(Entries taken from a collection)
........

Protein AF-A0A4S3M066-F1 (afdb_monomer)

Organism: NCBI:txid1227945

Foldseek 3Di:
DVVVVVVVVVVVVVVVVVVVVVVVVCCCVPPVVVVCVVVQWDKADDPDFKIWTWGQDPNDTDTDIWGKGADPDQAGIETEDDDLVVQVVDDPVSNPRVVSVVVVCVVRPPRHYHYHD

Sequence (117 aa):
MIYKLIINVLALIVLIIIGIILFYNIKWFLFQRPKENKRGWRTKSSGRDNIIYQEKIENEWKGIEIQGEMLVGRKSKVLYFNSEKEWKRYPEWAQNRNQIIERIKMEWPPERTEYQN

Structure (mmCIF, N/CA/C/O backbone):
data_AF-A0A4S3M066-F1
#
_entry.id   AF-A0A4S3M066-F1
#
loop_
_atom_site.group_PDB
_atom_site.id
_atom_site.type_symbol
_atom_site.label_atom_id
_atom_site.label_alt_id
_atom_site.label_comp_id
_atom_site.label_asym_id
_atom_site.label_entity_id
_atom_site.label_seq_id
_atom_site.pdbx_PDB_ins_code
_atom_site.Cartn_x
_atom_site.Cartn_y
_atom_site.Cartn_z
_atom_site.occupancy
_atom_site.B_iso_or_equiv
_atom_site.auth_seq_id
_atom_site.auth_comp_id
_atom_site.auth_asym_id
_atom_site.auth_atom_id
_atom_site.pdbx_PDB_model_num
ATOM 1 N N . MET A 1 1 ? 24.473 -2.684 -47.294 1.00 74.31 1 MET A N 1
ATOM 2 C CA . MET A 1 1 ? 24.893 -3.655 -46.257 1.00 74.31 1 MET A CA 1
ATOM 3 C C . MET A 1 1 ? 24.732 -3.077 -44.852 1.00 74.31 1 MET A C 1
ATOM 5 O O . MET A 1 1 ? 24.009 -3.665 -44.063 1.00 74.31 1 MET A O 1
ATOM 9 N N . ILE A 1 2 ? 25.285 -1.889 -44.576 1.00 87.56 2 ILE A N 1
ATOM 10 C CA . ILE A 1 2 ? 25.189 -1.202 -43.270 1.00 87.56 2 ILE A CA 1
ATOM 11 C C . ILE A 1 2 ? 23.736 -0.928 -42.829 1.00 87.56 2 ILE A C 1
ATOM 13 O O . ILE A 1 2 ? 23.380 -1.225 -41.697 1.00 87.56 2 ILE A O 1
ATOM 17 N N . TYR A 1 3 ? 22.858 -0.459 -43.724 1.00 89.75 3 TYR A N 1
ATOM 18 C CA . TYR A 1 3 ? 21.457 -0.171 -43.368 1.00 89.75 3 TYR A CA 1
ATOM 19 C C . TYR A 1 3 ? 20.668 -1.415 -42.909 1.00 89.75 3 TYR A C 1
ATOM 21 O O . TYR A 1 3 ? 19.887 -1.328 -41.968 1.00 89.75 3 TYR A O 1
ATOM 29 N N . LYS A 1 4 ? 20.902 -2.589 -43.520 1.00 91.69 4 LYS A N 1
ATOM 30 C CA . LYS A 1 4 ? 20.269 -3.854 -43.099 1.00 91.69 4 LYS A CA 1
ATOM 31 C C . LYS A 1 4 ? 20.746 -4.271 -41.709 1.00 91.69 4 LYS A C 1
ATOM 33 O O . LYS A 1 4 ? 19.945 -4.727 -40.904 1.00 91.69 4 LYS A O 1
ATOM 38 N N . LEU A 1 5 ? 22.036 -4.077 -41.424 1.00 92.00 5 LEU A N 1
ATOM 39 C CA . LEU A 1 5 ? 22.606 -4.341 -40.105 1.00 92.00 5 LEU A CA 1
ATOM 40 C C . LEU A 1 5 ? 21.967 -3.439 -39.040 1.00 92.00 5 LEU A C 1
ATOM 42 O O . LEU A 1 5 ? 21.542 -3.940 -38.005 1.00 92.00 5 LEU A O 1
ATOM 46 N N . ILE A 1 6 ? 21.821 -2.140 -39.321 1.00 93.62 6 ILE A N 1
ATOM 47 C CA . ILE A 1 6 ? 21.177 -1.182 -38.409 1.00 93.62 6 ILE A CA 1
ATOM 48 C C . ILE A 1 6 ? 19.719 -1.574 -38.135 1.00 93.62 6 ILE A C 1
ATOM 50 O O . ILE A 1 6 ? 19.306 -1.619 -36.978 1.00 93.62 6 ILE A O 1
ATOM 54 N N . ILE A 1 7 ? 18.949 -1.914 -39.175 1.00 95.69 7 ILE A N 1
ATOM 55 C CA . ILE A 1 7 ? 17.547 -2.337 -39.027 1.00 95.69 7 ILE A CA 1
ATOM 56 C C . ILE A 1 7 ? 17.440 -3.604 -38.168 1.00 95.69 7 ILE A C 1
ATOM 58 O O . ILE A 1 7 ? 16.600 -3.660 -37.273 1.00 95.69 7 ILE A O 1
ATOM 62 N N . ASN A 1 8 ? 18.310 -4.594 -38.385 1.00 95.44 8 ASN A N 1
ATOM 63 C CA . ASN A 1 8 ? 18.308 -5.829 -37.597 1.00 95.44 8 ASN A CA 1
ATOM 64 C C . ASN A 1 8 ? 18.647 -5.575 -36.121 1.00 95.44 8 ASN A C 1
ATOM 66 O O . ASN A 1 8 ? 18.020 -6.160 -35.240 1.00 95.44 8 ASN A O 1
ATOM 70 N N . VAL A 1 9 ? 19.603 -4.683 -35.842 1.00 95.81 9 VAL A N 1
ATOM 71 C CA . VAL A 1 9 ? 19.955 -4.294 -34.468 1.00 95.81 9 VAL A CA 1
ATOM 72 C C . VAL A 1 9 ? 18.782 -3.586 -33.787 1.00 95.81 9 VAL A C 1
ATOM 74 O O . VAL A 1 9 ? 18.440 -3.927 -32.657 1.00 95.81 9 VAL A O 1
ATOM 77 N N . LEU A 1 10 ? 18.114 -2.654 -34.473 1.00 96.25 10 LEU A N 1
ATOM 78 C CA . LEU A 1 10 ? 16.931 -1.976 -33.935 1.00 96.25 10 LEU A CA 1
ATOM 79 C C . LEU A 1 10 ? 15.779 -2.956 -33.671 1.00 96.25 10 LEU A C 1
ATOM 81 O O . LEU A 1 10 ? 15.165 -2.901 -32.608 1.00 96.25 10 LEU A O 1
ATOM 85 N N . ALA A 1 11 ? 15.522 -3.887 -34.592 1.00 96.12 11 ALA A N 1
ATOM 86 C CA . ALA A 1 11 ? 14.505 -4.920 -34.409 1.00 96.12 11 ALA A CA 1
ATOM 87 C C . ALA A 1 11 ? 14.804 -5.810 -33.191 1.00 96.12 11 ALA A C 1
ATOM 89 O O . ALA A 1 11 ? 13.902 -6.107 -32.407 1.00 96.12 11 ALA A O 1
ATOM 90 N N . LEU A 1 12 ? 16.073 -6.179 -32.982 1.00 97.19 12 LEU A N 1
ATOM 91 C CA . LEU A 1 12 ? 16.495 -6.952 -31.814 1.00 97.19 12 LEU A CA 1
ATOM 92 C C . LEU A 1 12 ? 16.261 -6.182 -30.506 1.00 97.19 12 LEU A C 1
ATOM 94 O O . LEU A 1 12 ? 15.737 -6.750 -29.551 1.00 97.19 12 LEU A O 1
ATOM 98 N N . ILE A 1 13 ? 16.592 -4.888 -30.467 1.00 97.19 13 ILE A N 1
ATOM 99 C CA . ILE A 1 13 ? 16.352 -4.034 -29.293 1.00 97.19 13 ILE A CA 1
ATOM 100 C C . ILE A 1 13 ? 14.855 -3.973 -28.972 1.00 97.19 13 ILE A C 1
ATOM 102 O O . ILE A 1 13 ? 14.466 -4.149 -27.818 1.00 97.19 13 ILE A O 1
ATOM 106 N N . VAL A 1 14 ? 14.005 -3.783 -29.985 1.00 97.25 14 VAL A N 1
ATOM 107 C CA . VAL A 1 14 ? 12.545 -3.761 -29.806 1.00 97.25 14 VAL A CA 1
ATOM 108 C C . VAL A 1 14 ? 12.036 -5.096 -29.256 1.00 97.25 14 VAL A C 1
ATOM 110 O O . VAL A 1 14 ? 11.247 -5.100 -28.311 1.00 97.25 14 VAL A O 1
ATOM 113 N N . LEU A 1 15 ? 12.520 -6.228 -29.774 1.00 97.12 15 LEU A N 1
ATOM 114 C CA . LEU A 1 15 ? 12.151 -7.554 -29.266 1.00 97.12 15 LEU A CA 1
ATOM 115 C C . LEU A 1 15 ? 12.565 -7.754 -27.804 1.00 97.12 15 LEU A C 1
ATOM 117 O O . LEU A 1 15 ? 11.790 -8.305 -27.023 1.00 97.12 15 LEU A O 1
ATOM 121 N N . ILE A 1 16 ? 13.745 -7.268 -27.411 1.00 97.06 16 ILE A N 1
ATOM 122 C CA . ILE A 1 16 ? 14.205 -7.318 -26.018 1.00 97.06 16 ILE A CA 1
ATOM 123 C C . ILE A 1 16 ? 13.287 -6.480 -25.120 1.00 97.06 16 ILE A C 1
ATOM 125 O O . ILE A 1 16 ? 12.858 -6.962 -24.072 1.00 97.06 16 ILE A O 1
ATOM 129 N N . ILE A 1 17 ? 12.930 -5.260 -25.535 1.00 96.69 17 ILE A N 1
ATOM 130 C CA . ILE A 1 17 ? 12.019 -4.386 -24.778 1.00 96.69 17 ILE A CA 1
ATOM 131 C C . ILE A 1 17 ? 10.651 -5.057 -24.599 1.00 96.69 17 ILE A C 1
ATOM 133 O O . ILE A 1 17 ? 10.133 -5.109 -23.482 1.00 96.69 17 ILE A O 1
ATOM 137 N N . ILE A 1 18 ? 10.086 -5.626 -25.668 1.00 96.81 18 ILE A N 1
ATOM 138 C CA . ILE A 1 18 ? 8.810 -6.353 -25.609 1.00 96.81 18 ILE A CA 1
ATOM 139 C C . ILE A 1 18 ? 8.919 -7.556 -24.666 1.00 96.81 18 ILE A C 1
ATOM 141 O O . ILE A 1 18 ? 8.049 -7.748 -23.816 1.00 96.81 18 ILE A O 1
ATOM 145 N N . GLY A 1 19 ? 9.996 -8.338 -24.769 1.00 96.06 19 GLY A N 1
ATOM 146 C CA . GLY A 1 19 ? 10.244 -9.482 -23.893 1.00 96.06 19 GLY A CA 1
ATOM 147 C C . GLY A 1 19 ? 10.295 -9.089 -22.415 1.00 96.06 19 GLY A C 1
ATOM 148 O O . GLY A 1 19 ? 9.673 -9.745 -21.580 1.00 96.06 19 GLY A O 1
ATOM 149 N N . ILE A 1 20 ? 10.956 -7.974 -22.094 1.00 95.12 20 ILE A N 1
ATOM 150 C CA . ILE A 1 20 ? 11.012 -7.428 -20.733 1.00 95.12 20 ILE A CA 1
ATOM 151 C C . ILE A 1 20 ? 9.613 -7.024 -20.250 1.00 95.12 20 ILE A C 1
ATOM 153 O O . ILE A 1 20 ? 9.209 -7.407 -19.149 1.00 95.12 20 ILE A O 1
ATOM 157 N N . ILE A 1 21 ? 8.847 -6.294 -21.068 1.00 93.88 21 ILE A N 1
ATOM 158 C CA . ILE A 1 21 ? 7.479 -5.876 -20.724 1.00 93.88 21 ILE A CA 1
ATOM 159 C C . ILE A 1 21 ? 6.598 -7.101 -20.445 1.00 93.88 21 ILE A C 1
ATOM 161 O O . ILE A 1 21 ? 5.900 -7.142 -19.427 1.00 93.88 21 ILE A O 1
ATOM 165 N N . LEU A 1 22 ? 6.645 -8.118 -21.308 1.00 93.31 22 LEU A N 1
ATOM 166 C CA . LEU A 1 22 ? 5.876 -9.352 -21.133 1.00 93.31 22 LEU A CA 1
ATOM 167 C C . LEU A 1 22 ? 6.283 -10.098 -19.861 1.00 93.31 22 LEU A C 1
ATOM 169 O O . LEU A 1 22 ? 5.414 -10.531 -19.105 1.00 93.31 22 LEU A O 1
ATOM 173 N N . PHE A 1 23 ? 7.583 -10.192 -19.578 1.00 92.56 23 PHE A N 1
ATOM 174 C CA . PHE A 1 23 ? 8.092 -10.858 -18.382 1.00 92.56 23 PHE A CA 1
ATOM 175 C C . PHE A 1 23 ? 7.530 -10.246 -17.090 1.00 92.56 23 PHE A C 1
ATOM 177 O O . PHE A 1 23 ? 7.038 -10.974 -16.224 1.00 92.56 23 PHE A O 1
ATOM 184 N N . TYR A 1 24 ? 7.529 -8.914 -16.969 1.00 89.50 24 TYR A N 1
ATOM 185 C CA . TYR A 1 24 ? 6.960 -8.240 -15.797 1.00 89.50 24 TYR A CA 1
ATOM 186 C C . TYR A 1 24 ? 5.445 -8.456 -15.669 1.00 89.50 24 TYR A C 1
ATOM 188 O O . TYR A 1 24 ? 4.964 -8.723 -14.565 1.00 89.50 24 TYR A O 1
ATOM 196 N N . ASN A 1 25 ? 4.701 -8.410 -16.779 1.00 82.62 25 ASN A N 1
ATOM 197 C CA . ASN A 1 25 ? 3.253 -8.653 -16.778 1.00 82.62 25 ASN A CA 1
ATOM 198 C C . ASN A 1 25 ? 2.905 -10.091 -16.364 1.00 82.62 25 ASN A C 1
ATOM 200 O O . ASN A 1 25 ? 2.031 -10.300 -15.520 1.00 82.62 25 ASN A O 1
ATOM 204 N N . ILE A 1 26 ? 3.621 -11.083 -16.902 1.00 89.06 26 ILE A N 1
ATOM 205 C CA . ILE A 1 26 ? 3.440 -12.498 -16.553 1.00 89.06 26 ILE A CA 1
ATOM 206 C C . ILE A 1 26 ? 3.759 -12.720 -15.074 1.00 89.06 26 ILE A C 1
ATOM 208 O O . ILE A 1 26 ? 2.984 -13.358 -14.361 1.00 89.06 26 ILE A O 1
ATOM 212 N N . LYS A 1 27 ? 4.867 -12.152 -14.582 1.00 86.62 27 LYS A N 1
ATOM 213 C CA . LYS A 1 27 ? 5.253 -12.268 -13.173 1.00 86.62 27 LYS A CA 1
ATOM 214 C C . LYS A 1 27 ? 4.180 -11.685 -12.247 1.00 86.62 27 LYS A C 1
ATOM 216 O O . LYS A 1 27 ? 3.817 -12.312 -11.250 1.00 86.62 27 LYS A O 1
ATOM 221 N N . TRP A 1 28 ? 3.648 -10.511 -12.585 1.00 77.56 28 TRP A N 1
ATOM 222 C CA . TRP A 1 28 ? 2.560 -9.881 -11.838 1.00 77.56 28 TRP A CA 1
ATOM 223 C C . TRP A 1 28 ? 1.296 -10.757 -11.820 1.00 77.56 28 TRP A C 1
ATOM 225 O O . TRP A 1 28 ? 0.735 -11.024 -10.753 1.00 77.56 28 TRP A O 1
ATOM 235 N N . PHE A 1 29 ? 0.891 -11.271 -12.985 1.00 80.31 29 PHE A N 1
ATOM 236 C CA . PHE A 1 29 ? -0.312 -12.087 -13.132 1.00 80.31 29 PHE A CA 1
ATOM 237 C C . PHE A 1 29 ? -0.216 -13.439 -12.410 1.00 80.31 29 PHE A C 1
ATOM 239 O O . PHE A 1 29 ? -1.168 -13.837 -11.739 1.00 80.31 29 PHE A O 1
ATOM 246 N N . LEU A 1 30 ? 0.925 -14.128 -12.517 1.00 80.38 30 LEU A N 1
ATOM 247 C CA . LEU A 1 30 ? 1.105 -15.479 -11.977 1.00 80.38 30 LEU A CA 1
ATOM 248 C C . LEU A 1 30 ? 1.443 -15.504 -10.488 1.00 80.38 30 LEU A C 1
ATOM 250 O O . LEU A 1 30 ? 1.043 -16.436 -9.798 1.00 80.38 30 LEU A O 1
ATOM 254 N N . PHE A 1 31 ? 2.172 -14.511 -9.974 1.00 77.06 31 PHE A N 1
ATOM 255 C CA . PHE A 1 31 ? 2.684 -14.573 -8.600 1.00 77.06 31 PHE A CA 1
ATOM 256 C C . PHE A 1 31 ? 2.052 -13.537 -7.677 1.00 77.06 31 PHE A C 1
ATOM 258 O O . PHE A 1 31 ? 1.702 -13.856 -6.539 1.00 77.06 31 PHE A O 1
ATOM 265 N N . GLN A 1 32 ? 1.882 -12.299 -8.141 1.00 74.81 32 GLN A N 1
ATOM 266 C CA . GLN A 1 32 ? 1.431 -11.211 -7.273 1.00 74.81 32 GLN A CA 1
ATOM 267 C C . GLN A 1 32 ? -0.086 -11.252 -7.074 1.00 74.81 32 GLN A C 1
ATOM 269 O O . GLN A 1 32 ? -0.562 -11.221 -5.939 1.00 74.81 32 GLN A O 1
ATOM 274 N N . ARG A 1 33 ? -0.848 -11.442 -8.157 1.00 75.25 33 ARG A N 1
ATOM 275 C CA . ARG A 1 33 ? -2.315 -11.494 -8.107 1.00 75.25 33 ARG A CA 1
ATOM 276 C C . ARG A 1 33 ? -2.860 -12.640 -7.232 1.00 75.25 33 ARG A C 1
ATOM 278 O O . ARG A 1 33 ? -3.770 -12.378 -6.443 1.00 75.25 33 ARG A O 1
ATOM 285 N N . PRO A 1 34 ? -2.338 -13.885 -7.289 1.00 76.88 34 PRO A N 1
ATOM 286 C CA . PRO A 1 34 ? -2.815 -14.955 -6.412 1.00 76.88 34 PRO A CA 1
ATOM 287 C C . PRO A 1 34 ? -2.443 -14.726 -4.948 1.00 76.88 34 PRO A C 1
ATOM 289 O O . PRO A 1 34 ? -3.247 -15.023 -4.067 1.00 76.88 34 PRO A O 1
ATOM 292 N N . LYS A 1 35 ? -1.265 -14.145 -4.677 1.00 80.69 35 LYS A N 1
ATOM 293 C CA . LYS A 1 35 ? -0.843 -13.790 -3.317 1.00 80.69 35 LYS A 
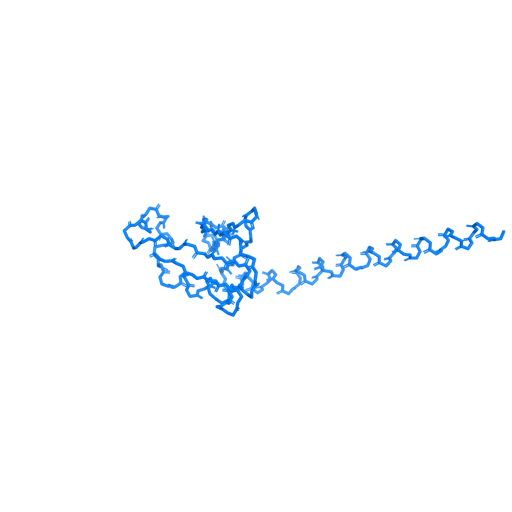CA 1
ATOM 294 C C . LYS A 1 35 ? -1.771 -12.738 -2.706 1.00 80.69 35 LYS A C 1
ATOM 296 O O . LYS A 1 35 ? -2.233 -12.934 -1.586 1.00 80.69 35 LYS A O 1
ATOM 301 N N . GLU A 1 36 ? -2.089 -11.674 -3.445 1.00 85.38 36 GLU A N 1
ATOM 302 C CA . GLU A 1 36 ? -3.057 -10.650 -3.019 1.00 85.38 36 GLU A CA 1
ATOM 303 C C . GLU A 1 36 ? -4.448 -11.252 -2.786 1.00 85.38 36 GLU A C 1
ATOM 305 O O . GLU A 1 36 ? -5.062 -11.006 -1.751 1.00 85.38 36 GLU A O 1
ATOM 310 N N . ASN A 1 37 ? -4.928 -12.094 -3.709 1.00 83.25 37 ASN A N 1
ATOM 311 C CA . ASN A 1 37 ? -6.224 -12.760 -3.572 1.00 83.25 37 ASN A CA 1
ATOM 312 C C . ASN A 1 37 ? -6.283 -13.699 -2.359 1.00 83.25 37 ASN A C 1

........

_TASK OBJECTIVE_. An exact copy of the lines above, from the one containing "ATOM 19 C C" through the one containing "ATOM 30 C CA", is the whole of the answer.

_WRITTEN ANSWER_.
ATOM 19 C C . TYR A 1 3 ? 20.668 -1.415 -42.909 1.00 89.75 3 TYR A C 1
ATOM 21 O O . TYR A 1 3 ? 19.887 -1.328 -41.968 1.00 89.75 3 TYR A O 1
ATOM 29 N N . LYS A 1 4 ? 20.902 -2.589 -43.520 1.00 91.69 4 LYS A N 1
ATOM 30 C CA . LYS A 1 4 ? 20.269 -3.854 -43.099 1.00 91.69 4 LYS A CA 1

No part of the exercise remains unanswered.